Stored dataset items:

.....

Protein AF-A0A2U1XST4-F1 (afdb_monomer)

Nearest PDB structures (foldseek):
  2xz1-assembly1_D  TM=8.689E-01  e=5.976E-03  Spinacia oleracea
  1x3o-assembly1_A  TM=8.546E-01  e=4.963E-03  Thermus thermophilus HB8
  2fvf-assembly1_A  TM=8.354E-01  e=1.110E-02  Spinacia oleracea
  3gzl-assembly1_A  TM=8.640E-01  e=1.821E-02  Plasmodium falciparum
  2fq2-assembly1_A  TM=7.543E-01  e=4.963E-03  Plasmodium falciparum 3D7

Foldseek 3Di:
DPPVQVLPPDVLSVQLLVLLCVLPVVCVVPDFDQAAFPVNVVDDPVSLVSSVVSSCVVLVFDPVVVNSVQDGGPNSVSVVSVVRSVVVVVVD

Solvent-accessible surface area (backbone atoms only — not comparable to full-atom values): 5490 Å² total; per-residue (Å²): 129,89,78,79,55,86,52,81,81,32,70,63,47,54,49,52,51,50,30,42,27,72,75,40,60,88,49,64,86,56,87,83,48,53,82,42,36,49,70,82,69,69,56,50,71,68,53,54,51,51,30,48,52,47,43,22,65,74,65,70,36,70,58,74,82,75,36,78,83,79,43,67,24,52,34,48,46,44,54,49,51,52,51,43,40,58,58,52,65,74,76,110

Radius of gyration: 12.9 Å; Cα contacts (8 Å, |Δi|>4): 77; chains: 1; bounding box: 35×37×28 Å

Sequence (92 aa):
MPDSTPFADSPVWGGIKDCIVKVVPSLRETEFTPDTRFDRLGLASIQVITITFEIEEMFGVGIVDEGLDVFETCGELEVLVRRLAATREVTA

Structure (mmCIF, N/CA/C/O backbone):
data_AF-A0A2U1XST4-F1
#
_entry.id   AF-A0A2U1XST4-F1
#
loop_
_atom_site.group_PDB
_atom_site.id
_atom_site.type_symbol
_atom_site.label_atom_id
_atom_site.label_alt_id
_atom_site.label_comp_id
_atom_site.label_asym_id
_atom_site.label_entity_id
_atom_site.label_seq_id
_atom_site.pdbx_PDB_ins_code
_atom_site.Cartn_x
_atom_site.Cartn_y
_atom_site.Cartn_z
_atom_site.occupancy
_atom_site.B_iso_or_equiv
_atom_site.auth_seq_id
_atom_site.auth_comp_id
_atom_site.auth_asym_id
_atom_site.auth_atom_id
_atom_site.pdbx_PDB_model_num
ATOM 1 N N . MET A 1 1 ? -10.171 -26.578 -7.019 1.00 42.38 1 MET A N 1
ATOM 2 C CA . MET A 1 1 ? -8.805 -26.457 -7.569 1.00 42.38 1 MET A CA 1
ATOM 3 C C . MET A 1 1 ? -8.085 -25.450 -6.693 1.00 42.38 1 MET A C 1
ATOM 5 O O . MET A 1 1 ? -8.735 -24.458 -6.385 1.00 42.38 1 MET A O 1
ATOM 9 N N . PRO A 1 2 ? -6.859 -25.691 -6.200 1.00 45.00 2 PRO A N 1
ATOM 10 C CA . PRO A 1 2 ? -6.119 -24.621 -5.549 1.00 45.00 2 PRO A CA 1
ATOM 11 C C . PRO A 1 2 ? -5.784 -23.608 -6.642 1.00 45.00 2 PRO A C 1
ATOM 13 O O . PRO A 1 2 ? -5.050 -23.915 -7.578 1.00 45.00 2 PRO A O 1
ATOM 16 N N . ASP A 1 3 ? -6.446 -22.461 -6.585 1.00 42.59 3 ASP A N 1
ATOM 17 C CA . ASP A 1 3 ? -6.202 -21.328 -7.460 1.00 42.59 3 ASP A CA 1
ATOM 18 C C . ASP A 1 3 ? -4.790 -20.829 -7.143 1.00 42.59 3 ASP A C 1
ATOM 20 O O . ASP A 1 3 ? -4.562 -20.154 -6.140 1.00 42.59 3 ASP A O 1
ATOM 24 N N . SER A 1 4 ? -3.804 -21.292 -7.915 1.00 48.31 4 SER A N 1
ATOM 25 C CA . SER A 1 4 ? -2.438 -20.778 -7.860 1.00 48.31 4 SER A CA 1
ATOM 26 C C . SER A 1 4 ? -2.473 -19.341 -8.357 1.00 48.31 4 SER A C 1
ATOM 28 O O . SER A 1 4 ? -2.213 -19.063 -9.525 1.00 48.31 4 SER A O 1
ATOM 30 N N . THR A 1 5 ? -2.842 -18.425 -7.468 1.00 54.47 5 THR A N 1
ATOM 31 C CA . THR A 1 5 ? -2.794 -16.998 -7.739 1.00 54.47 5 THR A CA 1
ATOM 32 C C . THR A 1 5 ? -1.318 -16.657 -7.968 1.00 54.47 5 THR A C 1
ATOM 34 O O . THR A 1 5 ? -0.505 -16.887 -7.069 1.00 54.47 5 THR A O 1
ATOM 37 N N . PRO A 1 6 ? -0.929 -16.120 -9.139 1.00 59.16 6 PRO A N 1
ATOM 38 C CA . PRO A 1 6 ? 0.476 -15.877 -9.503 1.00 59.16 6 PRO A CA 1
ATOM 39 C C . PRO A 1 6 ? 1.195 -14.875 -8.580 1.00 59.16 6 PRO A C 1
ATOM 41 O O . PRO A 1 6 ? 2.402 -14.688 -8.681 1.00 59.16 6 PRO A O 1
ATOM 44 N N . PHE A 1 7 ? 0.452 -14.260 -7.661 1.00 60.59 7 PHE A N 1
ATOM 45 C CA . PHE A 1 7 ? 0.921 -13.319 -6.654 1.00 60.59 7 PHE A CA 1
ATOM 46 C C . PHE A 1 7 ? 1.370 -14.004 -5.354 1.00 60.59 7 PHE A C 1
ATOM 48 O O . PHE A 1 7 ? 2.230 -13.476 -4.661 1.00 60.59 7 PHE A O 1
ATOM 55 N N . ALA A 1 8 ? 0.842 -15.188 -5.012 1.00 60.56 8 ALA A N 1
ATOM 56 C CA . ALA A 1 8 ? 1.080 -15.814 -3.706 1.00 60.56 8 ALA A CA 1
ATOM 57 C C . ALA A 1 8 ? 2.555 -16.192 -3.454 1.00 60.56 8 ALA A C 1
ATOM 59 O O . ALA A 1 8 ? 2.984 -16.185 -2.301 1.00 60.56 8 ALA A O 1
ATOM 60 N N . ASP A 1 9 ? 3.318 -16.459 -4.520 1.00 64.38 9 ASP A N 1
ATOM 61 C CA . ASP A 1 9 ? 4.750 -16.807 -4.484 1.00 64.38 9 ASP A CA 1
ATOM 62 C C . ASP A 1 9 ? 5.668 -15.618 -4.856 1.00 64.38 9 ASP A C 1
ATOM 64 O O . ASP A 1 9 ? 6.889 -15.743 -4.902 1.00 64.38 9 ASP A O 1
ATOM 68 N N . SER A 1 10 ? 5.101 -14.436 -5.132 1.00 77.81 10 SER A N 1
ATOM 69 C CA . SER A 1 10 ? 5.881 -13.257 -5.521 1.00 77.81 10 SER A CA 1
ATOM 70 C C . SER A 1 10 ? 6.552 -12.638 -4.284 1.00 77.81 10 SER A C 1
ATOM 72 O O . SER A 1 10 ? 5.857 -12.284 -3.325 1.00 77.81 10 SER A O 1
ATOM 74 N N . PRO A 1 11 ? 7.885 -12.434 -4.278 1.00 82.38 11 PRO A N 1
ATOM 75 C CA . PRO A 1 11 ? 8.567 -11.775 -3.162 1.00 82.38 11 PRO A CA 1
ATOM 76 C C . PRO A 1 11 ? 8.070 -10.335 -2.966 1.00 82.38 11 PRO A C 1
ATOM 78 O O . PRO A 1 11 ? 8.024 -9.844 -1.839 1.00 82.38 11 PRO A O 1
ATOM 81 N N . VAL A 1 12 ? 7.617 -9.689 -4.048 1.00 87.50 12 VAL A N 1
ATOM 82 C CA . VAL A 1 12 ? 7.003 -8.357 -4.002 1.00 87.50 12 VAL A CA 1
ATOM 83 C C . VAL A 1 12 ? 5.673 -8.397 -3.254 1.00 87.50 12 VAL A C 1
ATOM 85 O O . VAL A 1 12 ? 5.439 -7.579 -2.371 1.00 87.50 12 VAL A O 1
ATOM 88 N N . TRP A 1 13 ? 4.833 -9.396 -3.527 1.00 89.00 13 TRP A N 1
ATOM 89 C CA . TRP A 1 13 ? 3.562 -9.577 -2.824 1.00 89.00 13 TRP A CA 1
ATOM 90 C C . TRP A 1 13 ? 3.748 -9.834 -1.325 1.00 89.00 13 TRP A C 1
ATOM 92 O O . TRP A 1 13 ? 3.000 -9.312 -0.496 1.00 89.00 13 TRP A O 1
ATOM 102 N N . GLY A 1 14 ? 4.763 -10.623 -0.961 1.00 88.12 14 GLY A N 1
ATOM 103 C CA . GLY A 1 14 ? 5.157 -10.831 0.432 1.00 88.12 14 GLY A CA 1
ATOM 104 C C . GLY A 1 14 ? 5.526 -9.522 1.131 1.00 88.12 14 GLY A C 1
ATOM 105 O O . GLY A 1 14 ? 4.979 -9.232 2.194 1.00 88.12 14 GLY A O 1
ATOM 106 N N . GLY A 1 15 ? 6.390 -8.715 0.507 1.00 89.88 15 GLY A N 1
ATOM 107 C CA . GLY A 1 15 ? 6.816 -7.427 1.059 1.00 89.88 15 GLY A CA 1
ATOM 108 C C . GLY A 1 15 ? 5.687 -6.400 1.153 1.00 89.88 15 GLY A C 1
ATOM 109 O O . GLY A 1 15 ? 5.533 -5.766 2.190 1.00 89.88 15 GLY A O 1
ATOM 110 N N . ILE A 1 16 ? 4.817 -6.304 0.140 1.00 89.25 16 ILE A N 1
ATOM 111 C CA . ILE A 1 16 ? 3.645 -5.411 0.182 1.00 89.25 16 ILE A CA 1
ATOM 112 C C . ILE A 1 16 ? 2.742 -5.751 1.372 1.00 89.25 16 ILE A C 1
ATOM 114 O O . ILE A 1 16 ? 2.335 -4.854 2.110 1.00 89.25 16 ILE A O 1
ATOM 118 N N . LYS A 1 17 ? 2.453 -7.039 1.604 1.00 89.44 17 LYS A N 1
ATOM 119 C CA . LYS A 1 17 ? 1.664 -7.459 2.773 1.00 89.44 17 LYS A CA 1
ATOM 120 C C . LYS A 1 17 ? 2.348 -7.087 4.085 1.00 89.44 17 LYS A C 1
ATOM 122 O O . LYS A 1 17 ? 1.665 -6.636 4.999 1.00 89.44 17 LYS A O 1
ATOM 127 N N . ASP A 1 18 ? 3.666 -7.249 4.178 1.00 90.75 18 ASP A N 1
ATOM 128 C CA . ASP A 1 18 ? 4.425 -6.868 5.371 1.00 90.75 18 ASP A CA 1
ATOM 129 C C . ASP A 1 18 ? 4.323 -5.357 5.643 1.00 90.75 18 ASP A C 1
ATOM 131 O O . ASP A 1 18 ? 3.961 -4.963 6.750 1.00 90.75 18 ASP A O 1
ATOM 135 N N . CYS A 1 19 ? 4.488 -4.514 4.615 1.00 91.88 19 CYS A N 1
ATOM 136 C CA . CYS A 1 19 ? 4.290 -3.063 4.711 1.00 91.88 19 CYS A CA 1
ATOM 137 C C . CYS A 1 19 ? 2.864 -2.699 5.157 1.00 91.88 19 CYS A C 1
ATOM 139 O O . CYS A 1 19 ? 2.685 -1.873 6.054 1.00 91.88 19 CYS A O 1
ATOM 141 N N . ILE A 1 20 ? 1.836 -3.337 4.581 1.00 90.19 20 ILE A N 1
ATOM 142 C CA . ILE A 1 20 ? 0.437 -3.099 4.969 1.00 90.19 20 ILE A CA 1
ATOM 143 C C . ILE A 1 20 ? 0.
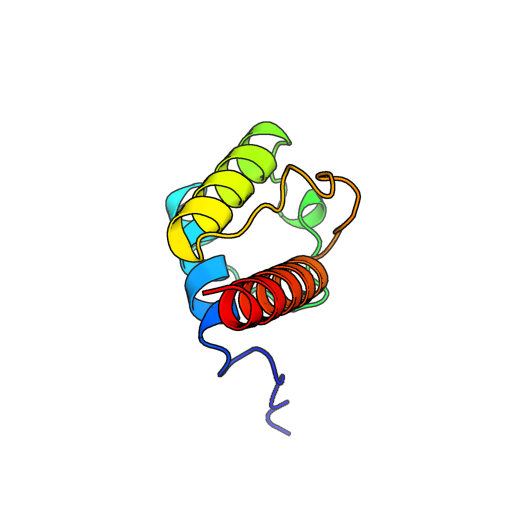218 -3.460 6.440 1.00 90.19 20 ILE A C 1
ATOM 145 O O . ILE A 1 20 ? -0.361 -2.669 7.180 1.00 90.19 20 ILE A O 1
ATOM 149 N N . VAL A 1 21 ? 0.698 -4.622 6.885 1.00 91.62 21 VAL A N 1
ATOM 150 C CA . VAL A 1 21 ? 0.551 -5.079 8.276 1.00 91.62 21 VAL A CA 1
ATOM 151 C C . VAL A 1 21 ? 1.373 -4.225 9.242 1.00 91.62 21 VAL A C 1
ATOM 153 O O . VAL A 1 21 ? 0.946 -4.000 10.373 1.00 91.62 21 VAL A O 1
ATOM 156 N N . LYS A 1 22 ? 2.520 -3.700 8.810 1.00 91.62 22 LYS A N 1
ATOM 157 C CA . LYS A
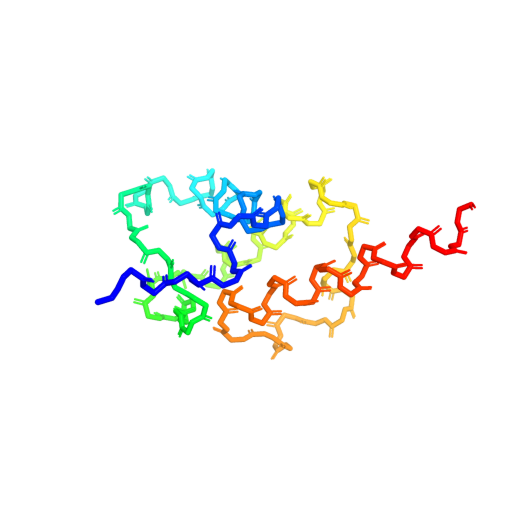 1 22 ? 3.345 -2.791 9.611 1.00 91.62 22 LYS A CA 1
ATOM 158 C C . LYS A 1 22 ? 2.622 -1.474 9.896 1.00 91.62 22 LYS A C 1
ATOM 160 O O . LYS A 1 22 ? 2.647 -1.004 11.031 1.00 91.62 22 LYS A O 1
ATOM 165 N N . VAL A 1 23 ? 1.949 -0.901 8.896 1.00 91.06 23 VAL A N 1
ATOM 166 C CA . VAL A 1 23 ? 1.180 0.348 9.055 1.00 91.06 23 VAL A CA 1
ATOM 167 C C . VAL A 1 23 ? -0.178 0.091 9.710 1.00 91.06 23 VAL A C 1
ATOM 169 O O . VAL A 1 23 ? -0.645 0.886 10.527 1.00 91.06 23 VAL A O 1
ATOM 172 N N . VAL A 1 24 ? -0.822 -1.021 9.359 1.00 90.81 24 VAL A N 1
ATOM 173 C CA . VAL A 1 24 ? -2.181 -1.376 9.777 1.00 90.81 24 VAL A CA 1
ATOM 174 C C . VAL A 1 24 ? -2.194 -2.809 10.320 1.00 90.81 24 VAL A C 1
ATOM 176 O O . VAL A 1 24 ? -2.635 -3.745 9.646 1.00 90.81 24 VAL A O 1
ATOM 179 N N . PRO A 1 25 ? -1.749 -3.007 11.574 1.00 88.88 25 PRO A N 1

.....

## AIM OF THE EXERCISE
Restate word for word the lines of the data above, starting at the line containing "ATOM 48 O O" and ending at the line containing "ATOM 102 N N", both included, and nothing more.

## RESPONSE
ATOM 48 O O . PHE A 1 7 ? 2.230 -13.476 -4.661 1.00 60.59 7 PHE A O 1
ATOM 55 N N . ALA A 1 8 ? 0.842 -15.188 -5.012 1.00 60.56 8 ALA A N 1
ATOM 56 C CA . ALA A 1 8 ? 1.080 -15.814 -3.706 1.00 60.56 8 ALA A CA 1
ATOM 57 C C . ALA A 1 8 ? 2.555 -16.192 -3.454 1.00 60.56 8 ALA A C 1
ATOM 59 O O . ALA A 1 8 ? 2.984 -16.185 -2.301 1.00 60.56 8 ALA A O 1
ATOM 60 N N . ASP A 1 9 ? 3.318 -16.459 -4.520 1.00 64.38 9 ASP A N 1
ATOM 61 C CA . ASP A 1 9 ? 4.750 -16.807 -4.484 1.00 64.38 9 ASP A CA 1
ATOM 62 C C . ASP A 1 9 ? 5.668 -15.618 -4.856 1.00 64.38 9 ASP A C 1
ATOM 64 O O . ASP A 1 9 ? 6.889 -15.743 -4.902 1.00 64.38 9 ASP A O 1
ATOM 68 N N . SER A 1 10 ? 5.101 -14.436 -5.132 1.00 77.81 10 SER A N 1
ATOM 69 C CA . SER A 1 10 ? 5.881 -13.257 -5.521 1.00 77.81 10 SER A CA 1
ATOM 70 C C . SER A 1 10 ? 6.552 -12.638 -4.284 1.00 77.81 10 SER A C 1
ATOM 72 O O . SER A 1 10 ? 5.857 -12.284 -3.325 1.00 77.81 10 SER A O 1
ATOM 74 N N . PRO A 1 11 ? 7.885 -12.434 -4.278 1.00 82.38 11 PRO A N 1
ATOM 75 C CA . PRO A 1 11 ? 8.567 -11.775 -3.162 1.00 82.38 11 PRO A CA 1
ATOM 76 C C . PRO A 1 11 ? 8.070 -10.335 -2.966 1.00 82.38 11 PRO A C 1
ATOM 78 O O . PRO A 1 11 ? 8.024 -9.844 -1.839 1.00 82.38 11 PRO A O 1
ATOM 81 N N . VAL A 1 12 ? 7.617 -9.689 -4.048 1.00 87.50 12 VAL A N 1
ATOM 82 C CA . VAL A 1 12 ? 7.003 -8.357 -4.002 1.00 87.50 12 VAL A CA 1
ATOM 83 C C . VAL A 1 12 ? 5.673 -8.397 -3.254 1.00 87.50 12 VAL A C 1
ATOM 85 O O . VAL A 1 12 ? 5.439 -7.579 -2.371 1.00 87.50 12 VAL A O 1
ATOM 88 N N . TRP A 1 13 ? 4.833 -9.396 -3.527 1.00 89.00 13 TRP A N 1
ATOM 89 C CA . TRP A 1 13 ? 3.562 -9.577 -2.824 1.00 89.00 13 TRP A CA 1
ATOM 90 C C . TRP A 1 13 ? 3.748 -9.834 -1.325 1.00 89.00 13 TRP A C 1
ATOM 92 O O . TRP A 1 13 ? 3.000 -9.312 -0.496 1.00 89.00 13 TRP A O 1
ATOM 102 N N . GLY A 1 14 ? 4.763 -10.623 -0.961 1.00 88.12 14 GLY A N 1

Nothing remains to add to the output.